#### WHAT IS BEING ASKED
Give back exactly the lines of the entries below from the line with "ATOM 316 N N" to the line with "ATOM 363 N N", inclusive, and only those.

#### INPUT FOR THIS TASK
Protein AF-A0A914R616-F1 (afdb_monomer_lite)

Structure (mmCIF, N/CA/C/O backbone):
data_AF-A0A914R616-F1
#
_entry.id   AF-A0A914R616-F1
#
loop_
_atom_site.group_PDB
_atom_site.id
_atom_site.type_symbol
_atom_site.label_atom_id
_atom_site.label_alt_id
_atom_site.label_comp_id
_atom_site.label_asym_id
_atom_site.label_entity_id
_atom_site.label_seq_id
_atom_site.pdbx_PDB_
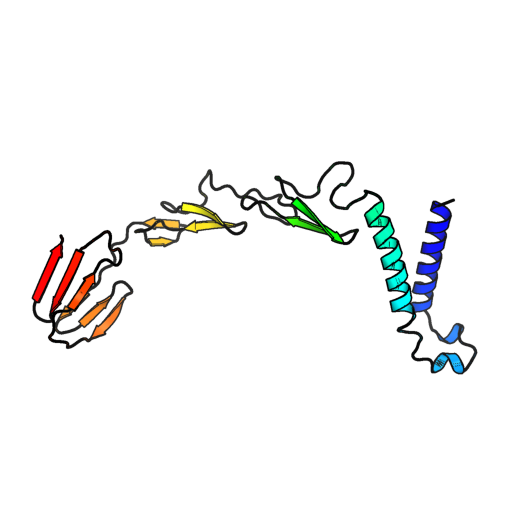ins_code
_atom_site.Cartn_x
_atom_site.Cartn_y
_atom_site.Cartn_z
_atom_site.occupancy
_atom_site.B_iso_or_equiv
_atom_site.auth_seq_id
_atom_site.auth_comp_id
_atom_site.auth_asym_id
_atom_site.auth_atom_id
_atom_site.pdbx_PDB_model_num
ATOM 1 N N . MET A 1 1 ? -36.763 3.724 43.053 1.00 40.78 1 MET A N 1
ATOM 2 C CA . MET A 1 1 ? -36.246 2.500 43.714 1.00 40.78 1 MET A CA 1
ATOM 3 C C . MET A 1 1 ? -34.956 1.975 43.085 1.00 40.78 1 MET A C 1
ATOM 5 O O . MET A 1 1 ? -34.077 1.594 43.840 1.00 40.78 1 MET A O 1
ATOM 9 N N . GLU A 1 2 ? -34.794 1.991 41.757 1.00 44.62 2 GLU A N 1
ATOM 10 C CA . GLU A 1 2 ? -33.573 1.499 41.078 1.00 44.62 2 GLU A CA 1
ATOM 11 C C . GLU A 1 2 ? -32.319 2.368 41.323 1.00 44.62 2 GLU A C 1
ATOM 13 O O . GLU A 1 2 ? -31.258 1.839 41.638 1.00 44.62 2 GLU A O 1
ATOM 18 N N . ALA A 1 3 ? -32.442 3.702 41.332 1.00 36.34 3 ALA A N 1
ATOM 19 C CA . ALA A 1 3 ? -31.320 4.604 41.643 1.00 36.34 3 ALA A CA 1
ATOM 20 C C . ALA A 1 3 ? -30.761 4.429 43.074 1.00 36.34 3 ALA A C 1
ATOM 22 O O . ALA A 1 3 ? -29.571 4.614 43.311 1.00 36.34 3 ALA A O 1
ATOM 23 N N . MET A 1 4 ? -31.608 4.010 44.023 1.00 38.06 4 MET A N 1
ATOM 24 C CA . MET A 1 4 ? -31.211 3.759 45.414 1.00 38.06 4 MET A CA 1
ATOM 25 C C . MET A 1 4 ? -30.424 2.447 45.546 1.00 38.06 4 MET A C 1
ATOM 27 O O . MET A 1 4 ? -29.504 2.368 46.350 1.00 38.06 4 MET A O 1
ATOM 31 N N . LYS A 1 5 ? -30.717 1.444 44.706 1.00 39.03 5 LYS A N 1
ATOM 32 C CA . LYS A 1 5 ? -29.940 0.195 44.631 1.00 39.03 5 LYS A CA 1
ATOM 33 C C . LYS A 1 5 ? -28.561 0.422 44.005 1.00 39.03 5 LYS A C 1
ATOM 35 O O . LYS A 1 5 ? -27.588 -0.156 44.475 1.00 39.03 5 LYS A O 1
ATOM 40 N N . LEU A 1 6 ? -28.472 1.299 43.000 1.00 39.84 6 LEU A N 1
ATOM 41 C CA . LEU A 1 6 ? -27.205 1.690 42.374 1.00 39.84 6 LEU A CA 1
ATOM 42 C C . LEU A 1 6 ? -26.296 2.434 43.364 1.00 39.84 6 LEU A C 1
ATOM 44 O O . LEU A 1 6 ? -25.119 2.113 43.479 1.00 39.84 6 LEU A O 1
ATOM 48 N N . LEU A 1 7 ? -26.863 3.368 44.135 1.00 42.16 7 LEU A N 1
ATOM 49 C CA . LEU A 1 7 ? -26.156 4.072 45.207 1.00 42.16 7 LEU A CA 1
ATOM 50 C C . LEU A 1 7 ? -25.655 3.115 46.294 1.00 42.16 7 LEU A C 1
ATOM 52 O O . LEU A 1 7 ? -24.510 3.244 46.706 1.00 42.16 7 LEU A O 1
ATOM 56 N N . PHE A 1 8 ? -26.455 2.125 46.703 1.00 46.84 8 PHE A N 1
ATOM 57 C CA . PHE A 1 8 ? -26.036 1.101 47.669 1.00 46.84 8 PHE A CA 1
ATOM 58 C C . PHE A 1 8 ? -24.924 0.187 47.133 1.00 46.84 8 PHE A C 1
ATOM 60 O O . PHE A 1 8 ? -23.986 -0.115 47.866 1.00 46.84 8 PHE A O 1
ATOM 67 N N . ALA A 1 9 ? -24.989 -0.222 45.862 1.00 45.12 9 ALA A N 1
ATOM 68 C CA . ALA A 1 9 ? -23.950 -1.038 45.230 1.00 45.12 9 ALA A CA 1
ATOM 69 C C . ALA A 1 9 ? -22.627 -0.267 45.093 1.00 45.12 9 ALA A C 1
ATOM 71 O O . ALA A 1 9 ? -21.564 -0.788 45.425 1.00 45.12 9 ALA A O 1
ATOM 72 N N . VAL A 1 10 ? -22.694 1.006 44.692 1.00 49.34 10 VAL A N 1
ATOM 73 C CA . VAL A 1 10 ? -21.534 1.905 44.652 1.00 49.34 10 VAL A CA 1
ATOM 74 C C . VAL A 1 10 ? -20.973 2.122 46.062 1.00 49.34 10 VAL A C 1
ATOM 76 O O . VAL A 1 10 ? -19.761 2.071 46.239 1.00 49.34 10 VAL A O 1
ATOM 79 N N . PHE A 1 11 ? -21.824 2.259 47.085 1.00 50.19 11 PHE A N 1
ATOM 80 C CA . PHE A 1 11 ? -21.391 2.374 48.482 1.00 50.19 11 PHE A CA 1
ATOM 81 C C . PHE A 1 11 ? -20.673 1.115 48.980 1.00 50.19 11 PHE A C 1
ATOM 83 O O . PHE A 1 11 ? -19.638 1.233 49.625 1.00 50.19 11 PHE A O 1
ATOM 90 N N . PHE A 1 12 ? -21.168 -0.083 48.657 1.00 50.81 12 PHE A N 1
ATOM 91 C CA . PHE A 1 12 ? -20.523 -1.348 49.032 1.00 50.81 12 PHE A CA 1
ATOM 92 C C . PHE A 1 12 ? -19.173 -1.544 48.334 1.00 50.81 12 PHE A C 1
ATOM 94 O O . PHE A 1 12 ? -18.210 -1.951 48.980 1.00 50.81 12 PHE A O 1
ATOM 101 N N . VAL A 1 13 ? -19.071 -1.195 47.048 1.00 47.44 13 VAL A N 1
ATOM 102 C CA . VAL A 1 13 ? -17.816 -1.271 46.280 1.00 47.44 13 VAL A CA 1
ATOM 103 C C . VAL A 1 13 ? -16.800 -0.235 46.769 1.00 47.44 13 VAL A C 1
ATOM 105 O O . VAL A 1 13 ? -15.621 -0.554 46.924 1.00 47.44 13 VAL A O 1
ATOM 108 N N . ILE A 1 14 ? -17.236 0.988 47.085 1.00 49.56 14 ILE A N 1
ATOM 109 C CA . ILE A 1 14 ? -16.376 2.005 47.705 1.00 49.56 14 ILE A CA 1
ATOM 110 C C . ILE A 1 14 ? -15.942 1.537 49.097 1.00 49.56 14 ILE A C 1
ATOM 112 O O . ILE A 1 14 ? -14.757 1.584 49.400 1.00 49.56 14 ILE A O 1
ATOM 116 N N . CYS A 1 15 ? -16.843 1.008 49.927 1.00 43.53 15 CYS A N 1
ATOM 117 C CA . CYS A 1 15 ? -16.502 0.528 51.268 1.00 43.53 15 CYS A CA 1
ATOM 118 C C . CYS A 1 15 ? -15.491 -0.632 51.208 1.00 43.53 15 CYS A C 1
ATOM 120 O O . CYS A 1 15 ? -14.456 -0.571 51.863 1.00 43.53 15 CYS A O 1
ATOM 122 N N . ALA A 1 16 ? -15.701 -1.615 50.327 1.00 49.44 16 ALA A N 1
ATOM 123 C CA . ALA A 1 16 ? -14.781 -2.734 50.105 1.00 49.44 16 ALA A CA 1
ATOM 124 C C . ALA A 1 16 ? -13.402 -2.289 49.573 1.00 49.44 16 ALA A C 1
ATOM 126 O O . ALA A 1 16 ? -12.367 -2.781 50.018 1.00 49.44 16 ALA A O 1
ATOM 127 N N . THR A 1 17 ? -13.357 -1.301 48.673 1.00 45.06 17 THR A N 1
ATO
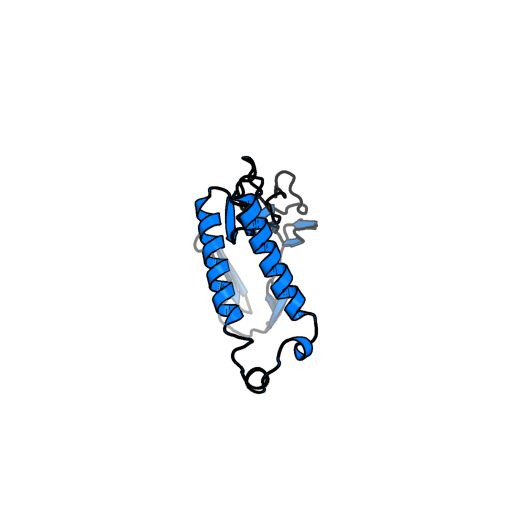M 128 C CA . THR A 1 17 ? -12.092 -0.737 48.159 1.00 45.06 17 THR A CA 1
ATOM 129 C C . THR A 1 17 ? -11.408 0.225 49.138 1.00 45.06 17 THR A C 1
ATOM 131 O O . THR A 1 17 ? -10.194 0.414 49.057 1.00 45.06 17 THR A O 1
ATOM 134 N N . THR A 1 18 ? -12.147 0.802 50.092 1.00 39.44 18 THR A N 1
ATOM 135 C CA . THR A 1 18 ? -11.598 1.630 51.183 1.00 39.44 18 THR A CA 1
ATOM 136 C C . THR A 1 18 ? -11.034 0.754 52.306 1.00 39.44 18 THR A C 1
ATOM 138 O O . THR A 1 18 ? -9.980 1.072 52.851 1.00 39.44 18 THR A O 1
ATOM 141 N N . ILE A 1 19 ? -11.657 -0.400 52.580 1.00 46.47 19 ILE A N 1
ATOM 142 C CA . ILE A 1 19 ? -11.122 -1.454 53.461 1.00 46.47 19 ILE A CA 1
ATOM 143 C C . ILE A 1 19 ? -9.799 -2.009 52.903 1.00 46.47 19 ILE A C 1
ATOM 145 O O . ILE A 1 19 ? -8.871 -2.256 53.663 1.00 46.47 19 ILE A O 1
ATOM 149 N N . ALA A 1 20 ? -9.645 -2.088 51.577 1.00 45.97 20 ALA A N 1
ATOM 150 C CA . ALA A 1 20 ? -8.382 -2.464 50.929 1.00 45.97 20 ALA A CA 1
ATOM 151 C C . ALA A 1 20 ? -7.250 -1.414 51.053 1.00 45.97 20 ALA A C 1
ATOM 153 O O . ALA A 1 20 ? -6.118 -1.696 50.659 1.00 45.97 20 ALA A O 1
ATOM 154 N N . LYS A 1 21 ? -7.526 -0.206 51.570 1.00 44.56 21 LYS A N 1
ATOM 155 C CA . LYS A 1 21 ? -6.544 0.888 51.698 1.00 44.56 21 LYS A CA 1
ATOM 156 C C . LYS A 1 21 ? -6.072 1.168 53.125 1.00 44.56 21 LYS A C 1
ATOM 158 O O . LYS A 1 21 ? -5.070 1.861 53.265 1.00 44.56 21 LYS A O 1
ATOM 163 N N . ASN A 1 22 ? -6.720 0.626 54.156 1.00 43.97 22 ASN A N 1
ATOM 164 C CA . ASN A 1 22 ? -6.324 0.840 55.550 1.00 43.97 22 ASN A CA 1
ATOM 165 C C . ASN A 1 22 ? -6.084 -0.487 56.277 1.00 43.97 22 ASN A C 1
ATOM 167 O O . ASN A 1 22 ? -6.747 -1.484 56.015 1.00 43.97 22 ASN A O 1
ATOM 171 N N . ASN A 1 23 ? -5.084 -0.467 57.161 1.00 46.69 23 ASN A N 1
ATOM 172 C CA . ASN A 1 23 ? -4.500 -1.606 57.868 1.00 46.69 23 ASN A CA 1
ATOM 173 C C . ASN A 1 23 ? -5.513 -2.686 58.293 1.00 46.69 23 ASN A C 1
ATOM 175 O O . ASN A 1 23 ? -6.404 -2.441 59.103 1.00 46.69 23 ASN A O 1
ATOM 179 N N . LEU A 1 24 ? -5.269 -3.919 57.832 1.00 46.78 24 LEU A N 1
ATOM 180 C CA . LEU A 1 24 ? -6.018 -5.146 58.159 1.00 46.78 24 LEU A CA 1
ATOM 181 C C . LEU A 1 24 ? -6.061 -5.462 59.674 1.00 46.78 24 LEU A C 1
ATOM 183 O O . LEU A 1 24 ? -6.836 -6.304 60.124 1.00 46.78 24 LEU A O 1
ATOM 187 N N . GLN A 1 25 ? -5.205 -4.801 60.455 1.00 45.72 25 GLN A N 1
ATOM 188 C CA . GLN A 1 25 ? -5.010 -5.011 61.887 1.00 45.72 25 GLN A CA 1
ATOM 189 C C . GLN A 1 25 ? -6.211 -4.570 62.742 1.00 45.72 25 GLN A C 1
ATOM 191 O O . GLN A 1 25 ? -6.443 -5.166 63.790 1.00 45.72 25 GLN A O 1
ATOM 196 N N . ASP A 1 26 ? -6.985 -3.572 62.300 1.00 46.62 26 ASP A N 1
ATOM 197 C CA . ASP A 1 26 ? -8.068 -2.987 63.112 1.00 46.62 26 ASP A CA 1
ATOM 198 C C . ASP A 1 26 ? -9.367 -3.819 63.100 1.00 46.62 26 ASP A C 1
ATOM 200 O O . ASP A 1 26 ? -10.262 -3.572 63.905 1.00 46.62 26 ASP A O 1
ATOM 204 N N . TYR A 1 27 ? -9.478 -4.821 62.215 1.00 44.16 27 TYR A N 1
ATOM 205 C CA . TYR A 1 27 ? -10.719 -5.587 62.004 1.00 44.16 27 TYR A CA 1
ATOM 206 C C . TYR A 1 27 ? -10.583 -7.115 62.113 1.00 44.16 27 TYR A C 1
ATOM 208 O O . TYR A 1 27 ? -11.596 -7.812 62.060 1.00 44.16 27 TYR A O 1
ATOM 216 N N . CYS A 1 28 ? -9.378 -7.656 62.322 1.00 44.88 28 CYS A N 1
ATOM 217 C CA . CYS A 1 28 ? -9.177 -9.091 62.552 1.00 44.88 28 CYS A CA 1
ATOM 218 C C . CYS A 1 28 ? -8.802 -9.374 64.014 1.00 44.88 28 CYS A C 1
ATOM 220 O O . CYS A 1 28 ? -7.653 -9.214 64.415 1.00 44.88 28 CYS A O 1
ATOM 222 N N . THR A 1 29 ? -9.774 -9.826 64.813 1.00 51.47 29 THR A N 1
ATOM 223 C CA . THR A 1 29 ? -9.601 -10.138 66.247 1.00 51.47 29 THR A CA 1
ATOM 224 C C . THR A 1 29 ? -9.324 -11.617 66.547 1.00 51.47 29 THR A C 1
ATOM 226 O O . THR A 1 29 ? -9.156 -11.972 67.713 1.00 51.47 29 THR A O 1
ATOM 229 N N . SER A 1 30 ? -9.233 -12.491 65.537 1.00 48.75 30 SER A N 1
ATOM 230 C CA . SER A 1 30 ? -8.904 -13.913 65.724 1.00 48.75 30 SER A CA 1
ATOM 231 C C . SER A 1 30 ? -7.690 -14.353 64.897 1.00 48.75 30 SER A C 1
ATOM 233 O O . SER A 1 30 ? -7.459 -13.897 63.775 1.00 48.75 30 SER A O 1
ATOM 235 N N . SER A 1 31 ? -6.905 -15.274 65.465 1.00 50.06 31 SER A N 1
ATOM 236 C CA . SER A 1 31 ? -5.680 -15.843 64.877 1.00 50.06 31 SER A CA 1
ATOM 237 C C . SER A 1 31 ? -5.918 -16.672 63.606 1.00 50.06 31 SER A C 1
ATOM 239 O O . SER A 1 31 ? -4.970 -16.983 62.888 1.00 50.06 31 SER A O 1
ATOM 241 N N . GLU A 1 32 ? -7.176 -16.987 63.291 1.00 48.66 32 GLU A N 1
ATOM 242 C CA . GLU A 1 32 ? -7.582 -17.699 62.075 1.00 48.66 32 GLU A CA 1
ATOM 243 C C . GLU A 1 32 ? -7.572 -16.796 60.828 1.00 48.66 32 GLU A C 1
ATOM 245 O O . GLU A 1 32 ? -7.366 -17.286 59.722 1.00 48.66 32 GLU A O 1
ATOM 250 N N . CYS A 1 33 ? -7.704 -15.470 60.986 1.00 49.88 33 CYS A N 1
ATOM 251 C CA . CYS A 1 33 ? -7.688 -14.519 59.862 1.00 49.88 33 CYS A CA 1
ATOM 252 C C . CYS A 1 33 ? -6.288 -14.374 59.225 1.00 49.88 33 CYS A C 1
ATOM 254 O O . CYS A 1 33 ? -6.160 -14.163 58.021 1.00 49.88 33 CYS A O 1
ATOM 256 N N . GLN A 1 34 ? -5.214 -14.518 60.009 1.00 46.62 34 GLN A N 1
ATOM 257 C CA . GLN A 1 34 ? -3.849 -14.194 59.564 1.00 46.62 34 GLN A CA 1
ATOM 258 C C . GLN A 1 34 ? -3.202 -15.252 58.655 1.00 46.62 34 GLN A C 1
ATOM 260 O O . GLN A 1 34 ? -2.197 -14.964 58.007 1.00 46.62 34 GLN A O 1
ATOM 265 N N . THR A 1 35 ? -3.745 -16.473 58.597 1.00 46.34 35 THR A N 1
ATOM 266 C CA . THR A 1 35 ? -3.146 -17.589 57.838 1.00 46.34 35 THR A CA 1
ATOM 267 C C . THR A 1 35 ? -3.976 -18.049 56.641 1.00 46.34 35 THR A C 1
ATOM 269 O O . THR A 1 35 ? -3.528 -18.919 55.887 1.00 46.34 35 THR A O 1
ATOM 272 N N . ASP A 1 36 ? -5.139 -17.439 56.392 1.00 43.59 36 ASP A N 1
ATOM 273 C CA . ASP A 1 36 ? -5.989 -17.854 55.283 1.00 43.59 36 ASP A CA 1
ATOM 274 C C . ASP A 1 36 ? -5.538 -17.236 53.944 1.00 43.59 36 ASP A C 1
ATOM 276 O O . ASP A 1 36 ? -5.862 -16.102 53.583 1.00 43.59 36 ASP A O 1
ATOM 280 N N . ARG A 1 37 ? -4.809 -18.026 53.143 1.00 46.84 37 ARG A N 1
ATOM 281 C CA . ARG A 1 37 ? -4.459 -17.695 51.746 1.00 46.84 37 ARG A CA 1
ATOM 282 C C . ARG A 1 37 ? -5.684 -17.491 50.833 1.00 46.84 37 ARG A C 1
ATOM 284 O O . ARG A 1 37 ? -5.502 -17.119 49.673 1.00 46.84 37 ARG A O 1
ATOM 291 N N . ARG A 1 38 ? -6.919 -17.720 51.300 1.00 45.84 38 ARG A N 1
ATOM 292 C CA . ARG A 1 38 ? -8.154 -17.564 50.507 1.00 45.84 38 ARG A CA 1
ATOM 293 C C . ARG A 1 38 ? -8.612 -16.115 50.324 1.00 45.84 38 ARG A C 1
ATOM 295 O O . ARG A 1 38 ? -9.405 -15.868 49.415 1.00 45.84 38 ARG A O 1
ATOM 302 N N . ILE A 1 39 ? -8.059 -15.153 51.068 1.00 47.88 39 ILE A N 1
ATOM 303 C CA . ILE A 1 39 ? -8.499 -13.742 51.027 1.00 47.88 39 ILE A CA 1
ATOM 304 C C . ILE A 1 39 ? -8.057 -12.980 49.753 1.00 47.88 39 ILE A C 1
ATOM 306 O O . ILE A 1 39 ? -8.515 -11.879 49.508 1.00 47.88 39 ILE A O 1
ATOM 310 N N . SER A 1 40 ? -7.261 -13.552 48.840 1.00 47.03 40 SER A N 1
ATOM 311 C CA . SER A 1 40 ? -6.852 -12.834 47.605 1.00 47.03 40 SER A CA 1
ATOM 312 C C . SER A 1 40 ? -7.321 -13.455 46.281 1.00 47.03 40 SER A C 1
ATOM 314 O O . SER A 1 40 ? -7.020 -12.930 45.203 1.00 47.03 40 SER A O 1
ATOM 316 N N . VAL A 1 41 ? -8.062 -14.568 46.316 1.00 44.00 41 VAL A N 1
ATOM 317 C CA . VAL A 1 41 ? -8.466 -15.310 45.101 1.00 44.00 41 VAL A CA 1
ATOM 318 C C . VAL A 1 41 ? -9.984 -15.460 44.991 1.00 44.00 41 VAL A C 1
ATOM 320 O O . VAL A 1 41 ? -10.520 -15.306 43.895 1.00 44.00 41 VAL A O 1
ATOM 323 N N . PHE A 1 42 ? -10.690 -15.669 46.107 1.00 42.12 42 PHE A N 1
ATOM 324 C CA . PHE A 1 42 ? -12.144 -15.871 46.097 1.00 42.12 42 PHE A CA 1
ATOM 325 C C . PHE A 1 42 ? -12.919 -14.593 45.727 1.00 42.12 42 PHE A C 1
ATOM 327 O O . PHE A 1 42 ? -13.915 -14.660 45.008 1.00 42.12 42 PHE A O 1
ATOM 334 N N . GLU A 1 43 ? -12.409 -13.418 46.110 1.00 55.09 43 GLU A N 1
ATOM 335 C CA . GLU A 1 43 ? -13.000 -12.121 45.746 1.00 55.09 43 GLU A CA 1
ATOM 336 C C . GLU A 1 43 ? -12.851 -11.799 44.253 1.00 55.09 43 GLU A C 1
ATOM 338 O O . GLU A 1 43 ? -13.754 -11.216 43.660 1.00 55.09 43 GLU A O 1
ATOM 343 N N . ARG A 1 44 ? -11.761 -12.231 43.599 1.00 56.88 44 ARG A N 1
ATOM 344 C CA . ARG A 1 44 ? -11.561 -12.006 42.155 1.00 56.88 44 ARG A CA 1
ATOM 345 C C . ARG A 1 44 ? -12.527 -12.817 41.303 1.00 56.88 44 ARG A C 1
ATOM 347 O O . ARG A 1 44 ? -13.039 -12.294 40.318 1.00 56.88 44 ARG A O 1
ATOM 354 N N . GLU A 1 45 ? -12.785 -14.069 41.666 1.00 67.06 45 GLU A N 1
ATOM 355 C CA . GLU A 1 45 ? -13.731 -14.910 40.925 1.00 67.06 45 GLU A CA 1
ATOM 356 C C . GLU A 1 45 ? -15.186 -14.492 41.180 1.00 67.06 45 GLU A C 1
ATOM 358 O O . GLU A 1 45 ? -15.965 -14.400 40.231 1.00 67.06 45 GLU A O 1
ATOM 363 N N . ALA A 1 46 ? -15.538 -14.121 42.416 1.00 67.06 46 ALA A N 1
ATOM 364 C CA . ALA A 1 46 ? -16.853 -13.553 42.722 1.00 67.06 46 ALA A CA 1
ATOM 365 C C . ALA A 1 46 ? -17.091 -12.209 41.997 1.00 67.06 46 ALA A C 1
ATOM 367 O O . ALA A 1 46 ? -18.150 -12.002 41.404 1.00 67.06 46 ALA A O 1
ATOM 368 N N . LEU A 1 47 ? -16.080 -11.332 41.946 1.00 66.50 47 LEU A N 1
ATOM 369 C CA . LEU A 1 47 ? -16.135 -10.061 41.216 1.00 66.50 47 LEU A CA 1
ATOM 370 C C . LEU A 1 47 ? -16.251 -10.271 39.699 1.00 66.50 47 LEU A C 1
ATOM 372 O O . LEU A 1 47 ? -17.019 -9.575 39.037 1.00 66.50 47 LEU A O 1
ATOM 376 N N . LYS A 1 48 ? -15.543 -11.255 39.127 1.00 77.75 48 LYS A N 1
ATOM 377 C CA . LYS A 1 48 ? -15.699 -11.630 37.709 1.00 77.75 48 LYS A CA 1
ATOM 378 C C . LYS A 1 48 ? -17.117 -12.107 37.401 1.00 77.75 48 LYS A C 1
ATOM 380 O O . LYS A 1 48 ? -17.657 -11.738 36.358 1.00 77.75 48 LYS A O 1
ATOM 385 N N . GLN A 1 49 ? -17.721 -12.898 38.290 1.00 77.50 49 GLN A N 1
ATOM 386 C CA . GLN A 1 49 ? -19.101 -13.366 38.132 1.00 77.50 49 GLN A CA 1
ATOM 387 C C . GLN A 1 49 ? -20.107 -12.210 38.193 1.00 77.50 49 GLN A C 1
ATOM 389 O O . GLN A 1 49 ? -21.011 -12.146 37.357 1.00 77.50 49 GLN A O 1
ATOM 394 N N . GLU A 1 50 ? -19.927 -11.257 39.112 1.00 74.25 50 GLU A N 1
ATOM 395 C CA . GLU A 1 50 ? -20.746 -10.041 39.138 1.00 74.25 50 GLU A CA 1
ATOM 396 C C . GLU A 1 50 ? -20.562 -9.195 37.875 1.00 74.25 50 GLU A C 1
ATOM 398 O O . GLU A 1 50 ? -21.549 -8.832 37.235 1.00 74.25 50 GLU A O 1
ATOM 403 N N . ILE A 1 51 ? -19.321 -8.934 37.451 1.00 75.69 51 ILE A N 1
ATOM 404 C CA . ILE A 1 51 ? -19.043 -8.176 36.223 1.00 75.69 51 ILE A CA 1
ATOM 405 C C . ILE A 1 51 ? -19.702 -8.857 35.018 1.00 75.69 51 ILE A C 1
ATOM 407 O O . ILE A 1 51 ? -20.352 -8.182 34.224 1.00 75.69 51 ILE A O 1
ATOM 411 N N . ALA A 1 52 ? -19.605 -10.184 34.890 1.00 81.38 52 ALA A N 1
ATOM 412 C CA . ALA A 1 52 ? -20.241 -10.935 33.806 1.00 81.38 52 ALA A CA 1
ATOM 413 C C . ALA A 1 52 ? -21.773 -10.787 33.809 1.00 81.38 52 ALA A C 1
ATOM 415 O O . ALA A 1 52 ? -22.383 -10.626 32.747 1.00 81.38 52 ALA A O 1
ATOM 416 N N . LYS A 1 53 ? -22.393 -10.777 34.996 1.00 82.88 53 LYS A N 1
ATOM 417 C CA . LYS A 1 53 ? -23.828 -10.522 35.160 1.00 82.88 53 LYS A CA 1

#### TASK RESULT
ATOM 316 N N . VAL A 1 41 ? -8.062 -14.568 46.316 1.00 44.00 41 VAL A N 1
ATOM 317 C CA . VAL A 1 41 ? -8.466 -15.310 45.101 1.00 44.00 41 VAL A CA 1
ATOM 318 C C . VAL A 1 41 ? -9.984 -15.460 44.991 1.00 44.00 41 VAL A C 1
ATOM 320 O O . VAL A 1 41 ? -10.520 -15.306 43.895 1.00 44.00 41 VAL A O 1
ATOM 323 N N . PHE A 1 42 ? -10.690 -15.669 46.107 1.00 42.12 42 PHE A N 1
ATOM 324 C CA . PHE A 1 42 ? -12.144 -15.871 46.097 1.00 42.12 42 PHE A CA 1
ATOM 325 C C . PHE A 1 42 ? -12.919 -14.593 45.727 1.00 42.12 42 PHE A C 1
ATOM 327 O O . PHE A 1 42 ? -13.915 -14.660 45.008 1.00 42.12 42 PHE A O 1
ATOM 334 N N . GLU A 1 43 ? -12.409 -13.418 46.110 1.00 55.09 43 GLU A N 1
ATOM 335 C CA . GLU A 1 43 ? -13.000 -12.121 45.746 1.00 55.09 43 GLU A CA 1
ATOM 336 C C . GLU A 1 43 ? -12.851 -11.799 44.253 1.00 55.09 43 GLU A C 1
ATOM 338 O O . GLU A 1 43 ? -13.754 -11.216 43.660 1.00 55.09 43 GLU A O 1
ATOM 343 N N . ARG A 1 44 ? -11.761 -12.231 43.599 1.00 56.88 44 ARG A N 1
ATOM 344 C CA . ARG A 1 44 ? -11.561 -12.006 42.155 1.00 56.88 44 ARG A CA 1
ATOM 345 C C . ARG A 1 44 ? -12.527 -12.817 41.303 1.00 56.88 44 ARG A C 1
ATOM 347 O O . ARG A 1 44 ? -13.039 -12.294 40.318 1.00 56.88 44 ARG A O 1
ATOM 354 N N . GLU A 1 45 ? -12.785 -14.069 41.666 1.00 67.06 45 GLU A N 1
ATOM 355 C CA . GLU A 1 45 ? -13.731 -14.910 40.925 1.00 67.06 45 GLU A CA 1
ATOM 356 C C . GLU A 1 45 ? -15.186 -14.492 41.180 1.00 67.06 45 GLU A C 1
ATOM 358 O O . GLU A 1 45 ? -15.965 -14.400 40.231 1.00 67.06 45 GLU A O 1
ATOM 363 N N . ALA A 1 46 ? -15.538 -14.121 42.416 1.00 67.06 46 ALA A N 1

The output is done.